I use the root package (root.cern.ch) to help myself with easy graphical plotting libraries, but that's a detail - if you change the histogramming instructions above you can get a C or C++ program with the same structure. Anyway, as you see there is nothing magical - basically, the code draws random scores for a set of 10000 individuals with uniformly distributed true abilities in [0,1] (what the gRandom->Uniform() call does), and then for each a perceived score is obtained from a Gaussian distribution centered at the true ability, with a width defined by the user as a pass parameter. Then one just need to reorder the individual by their perceived score, so that one can derive average percentile of perceived score in the four classes of true abilities (0:0.25, 0.25:0.5, 0.5:0.75, 0.75:1). No rocket science.

The result, for sigma=0.5, is the one shown below. It is the blue line, which goes through four points laying at the center of each of the four bins on the x axis. The red line is a reference that shows what the percentiles should be if there were no bias (remember, here we are talking about random biases due to the way we are analysing the data - no DK effect assumed).

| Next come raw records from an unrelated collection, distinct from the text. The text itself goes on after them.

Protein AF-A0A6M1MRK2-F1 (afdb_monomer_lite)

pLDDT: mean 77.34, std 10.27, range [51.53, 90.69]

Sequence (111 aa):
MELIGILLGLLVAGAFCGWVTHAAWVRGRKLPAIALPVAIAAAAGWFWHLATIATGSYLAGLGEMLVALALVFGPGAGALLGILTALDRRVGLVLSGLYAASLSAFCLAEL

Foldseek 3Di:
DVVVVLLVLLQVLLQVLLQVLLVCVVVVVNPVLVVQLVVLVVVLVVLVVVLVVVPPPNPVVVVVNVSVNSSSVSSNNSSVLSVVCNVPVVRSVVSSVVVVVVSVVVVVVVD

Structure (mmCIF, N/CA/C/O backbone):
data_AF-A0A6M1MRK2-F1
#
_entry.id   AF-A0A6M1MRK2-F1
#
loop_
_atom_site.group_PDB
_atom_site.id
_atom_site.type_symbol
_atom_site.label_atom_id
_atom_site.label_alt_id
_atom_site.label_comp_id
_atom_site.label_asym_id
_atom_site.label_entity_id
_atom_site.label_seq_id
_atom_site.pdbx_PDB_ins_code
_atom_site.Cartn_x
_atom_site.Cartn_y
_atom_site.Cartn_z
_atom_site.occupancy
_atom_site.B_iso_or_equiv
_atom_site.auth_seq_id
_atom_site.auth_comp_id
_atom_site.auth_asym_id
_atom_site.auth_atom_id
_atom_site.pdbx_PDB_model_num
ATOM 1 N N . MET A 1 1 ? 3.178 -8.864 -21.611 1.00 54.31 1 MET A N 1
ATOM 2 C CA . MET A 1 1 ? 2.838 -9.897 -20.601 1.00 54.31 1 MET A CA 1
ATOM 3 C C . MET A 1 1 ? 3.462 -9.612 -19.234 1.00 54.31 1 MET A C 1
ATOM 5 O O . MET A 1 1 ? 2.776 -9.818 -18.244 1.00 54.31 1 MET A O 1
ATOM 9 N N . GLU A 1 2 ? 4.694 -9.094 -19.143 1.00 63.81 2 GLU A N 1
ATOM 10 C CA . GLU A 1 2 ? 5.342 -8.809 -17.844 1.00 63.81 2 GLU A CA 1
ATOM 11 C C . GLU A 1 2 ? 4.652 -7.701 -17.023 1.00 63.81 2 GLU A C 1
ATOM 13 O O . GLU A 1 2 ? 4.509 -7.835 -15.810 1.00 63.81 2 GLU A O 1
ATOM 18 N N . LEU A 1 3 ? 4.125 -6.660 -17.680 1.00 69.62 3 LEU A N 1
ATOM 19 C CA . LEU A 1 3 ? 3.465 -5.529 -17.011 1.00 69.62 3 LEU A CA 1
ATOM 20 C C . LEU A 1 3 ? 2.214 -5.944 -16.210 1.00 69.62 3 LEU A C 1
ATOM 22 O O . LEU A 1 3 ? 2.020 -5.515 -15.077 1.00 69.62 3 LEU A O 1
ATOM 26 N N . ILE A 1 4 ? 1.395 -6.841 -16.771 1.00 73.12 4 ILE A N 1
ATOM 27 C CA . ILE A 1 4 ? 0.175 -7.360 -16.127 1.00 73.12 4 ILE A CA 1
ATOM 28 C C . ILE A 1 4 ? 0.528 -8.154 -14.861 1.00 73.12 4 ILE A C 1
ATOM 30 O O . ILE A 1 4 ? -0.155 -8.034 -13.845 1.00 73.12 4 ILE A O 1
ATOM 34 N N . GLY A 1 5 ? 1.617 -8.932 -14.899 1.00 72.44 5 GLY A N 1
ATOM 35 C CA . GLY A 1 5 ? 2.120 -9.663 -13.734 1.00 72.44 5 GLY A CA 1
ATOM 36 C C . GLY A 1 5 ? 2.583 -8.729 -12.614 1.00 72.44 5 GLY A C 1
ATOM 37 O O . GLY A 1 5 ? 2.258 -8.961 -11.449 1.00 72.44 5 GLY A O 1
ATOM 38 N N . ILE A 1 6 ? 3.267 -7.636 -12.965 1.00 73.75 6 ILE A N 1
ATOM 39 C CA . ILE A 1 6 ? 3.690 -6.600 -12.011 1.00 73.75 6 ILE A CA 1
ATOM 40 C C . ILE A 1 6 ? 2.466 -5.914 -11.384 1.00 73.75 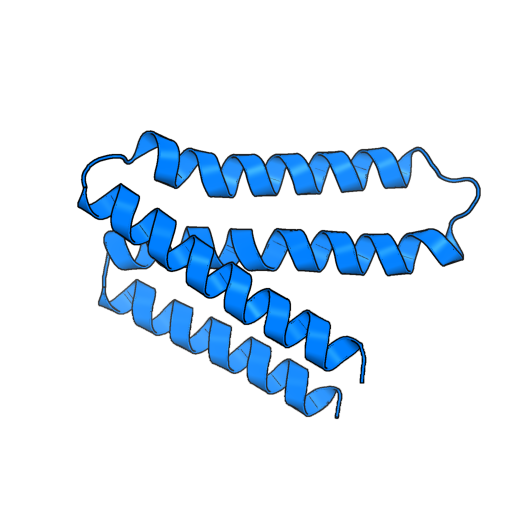6 ILE A C 1
ATOM 42 O O . ILE A 1 6 ? 2.398 -5.782 -10.163 1.00 73.75 6 ILE A O 1
ATOM 46 N N . LEU A 1 7 ? 1.463 -5.543 -12.185 1.00 73.56 7 LEU A N 1
ATOM 47 C CA . LEU A 1 7 ? 0.241 -4.882 -11.706 1.00 73.56 7 LEU A CA 1
ATOM 48 C C . LEU A 1 7 ? -0.614 -5.787 -10.801 1.00 73.56 7 LEU A C 1
ATOM 50 O O . LEU A 1 7 ? -1.109 -5.338 -9.764 1.00 73.56 7 LEU A O 1
ATOM 54 N N . LEU A 1 8 ? -0.735 -7.076 -11.129 1.00 76.94 8 LEU A N 1
ATOM 55 C CA . LEU A 1 8 ? -1.367 -8.066 -10.250 1.00 76.94 8 LEU A CA 1
ATOM 56 C C . LEU A 1 8 ? -0.582 -8.250 -8.947 1.00 76.94 8 LEU A C 1
ATOM 58 O O . LEU A 1 8 ? -1.180 -8.285 -7.871 1.00 76.94 8 LEU A O 1
ATOM 62 N N . GLY A 1 9 ? 0.749 -8.315 -9.027 1.00 76.81 9 GLY A N 1
ATOM 63 C CA . GLY A 1 9 ? 1.618 -8.376 -7.853 1.00 76.81 9 GLY A CA 1
ATOM 64 C C . GLY A 1 9 ? 1.420 -7.177 -6.923 1.00 76.81 9 GLY A C 1
ATOM 65 O O . GLY A 1 9 ? 1.312 -7.353 -5.709 1.00 76.81 9 GLY A O 1
ATOM 66 N N . LEU A 1 10 ? 1.274 -5.974 -7.486 1.00 77.62 10 LEU A N 1
ATOM 67 C CA . LEU A 1 10 ? 0.983 -4.744 -6.743 1.00 77.62 10 LEU A CA 1
ATOM 68 C C . LEU A 1 10 ? -0.368 -4.787 -6.032 1.00 77.62 10 LEU A C 1
ATOM 70 O O . LEU A 1 10 ? -0.448 -4.421 -4.859 1.00 77.62 10 LEU A O 1
ATOM 74 N N . LEU A 1 11 ? -1.412 -5.263 -6.713 1.00 78.62 11 LEU A N 1
ATOM 75 C CA . LEU A 1 11 ? -2.742 -5.427 -6.123 1.00 78.62 11 LEU A CA 1
ATOM 76 C C . LEU A 1 11 ? -2.722 -6.405 -4.951 1.00 78.62 11 LEU A C 1
ATOM 78 O O . LEU A 1 11 ? -3.255 -6.099 -3.884 1.00 78.62 11 LEU A O 1
ATOM 82 N N . VAL A 1 12 ? -2.087 -7.564 -5.133 1.00 83.81 12 VAL A N 1
ATOM 83 C CA . VAL A 1 12 ? -2.009 -8.599 -4.095 1.00 83.81 12 VAL A CA 1
ATOM 84 C C . VAL A 1 12 ? -1.188 -8.109 -2.903 1.00 83.81 12 VAL A C 1
ATOM 86 O O . VAL A 1 12 ? -1.633 -8.236 -1.760 1.00 83.81 12 VAL A O 1
ATOM 89 N N . ALA A 1 13 ? -0.026 -7.500 -3.148 1.00 82.88 13 ALA A N 1
ATOM 90 C CA . ALA A 1 13 ? 0.827 -6.970 -2.090 1.00 82.88 13 ALA A CA 1
ATOM 91 C C . ALA A 1 13 ? 0.150 -5.814 -1.335 1.00 82.88 13 ALA A C 1
ATOM 93 O O . ALA A 1 13 ? 0.164 -5.789 -0.103 1.00 82.88 13 ALA A O 1
ATOM 94 N N . GLY A 1 14 ? -0.510 -4.899 -2.051 1.00 82.50 14 GLY A N 1
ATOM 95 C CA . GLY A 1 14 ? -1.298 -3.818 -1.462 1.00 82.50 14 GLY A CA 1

One should also notice how, for sigma=0.1, the bias is a lot smaller - it helps if individuals have a much better hunch at their perceived ability - see below.




Executive summary

What to get from the above graphs? Well, to me it is self-evident, but let's summarize:
1) the plotting of percentiles of perceived ability in bins of quartiles of true ability produces a biased result - the bottom quartile will show a mean percentile of perceived ability higher than the true value, because of the larger "phase space" available for overestimates; the opposite occurs at the other end;
2) In order to ascribe to this effect biases such as those of the graph in the original DK paper, the (im)precision with which individuals rate their own abilities must be very large. If, e.g., one scores the ability in the [0,1] range, a 10% precision in assessing one's scores will produce almost no bias in the percentiles plot (see last graph above). In order to display a behaviour such as the original DK one, we have to assume that individuals are terribly bad at self-assessment, as a sigma of 0.5 does not even come near to "flattening" the slope of the P vs T curve. My simulation indicates that to get that effect one needs a sigma of 1 or so, which is to say that there's a significant chance that an individual with ability 0.5, e.g., will think he has ability -0.5 or +1.5 (which are outside the range, but I'm just saying).
3) The original DK graph shows that the line is systematically above the reference curve. This indicates that all individuals overestimate their capabilities, and no amount of "noise" (as Jarry calls the error in self-assessment) can produce that result. That, by itself, is an interesting observation, which basically already constitutes part of the DK effect in its own right.

In any case: the DK effect remains a very interesting area of sociological research, and for sure no "simulation" of what can be obtained anyway with third-grader math can prove anything - of course, it remains true that the way of presenting the data chosen by Dunning and Kruger is a bad idea.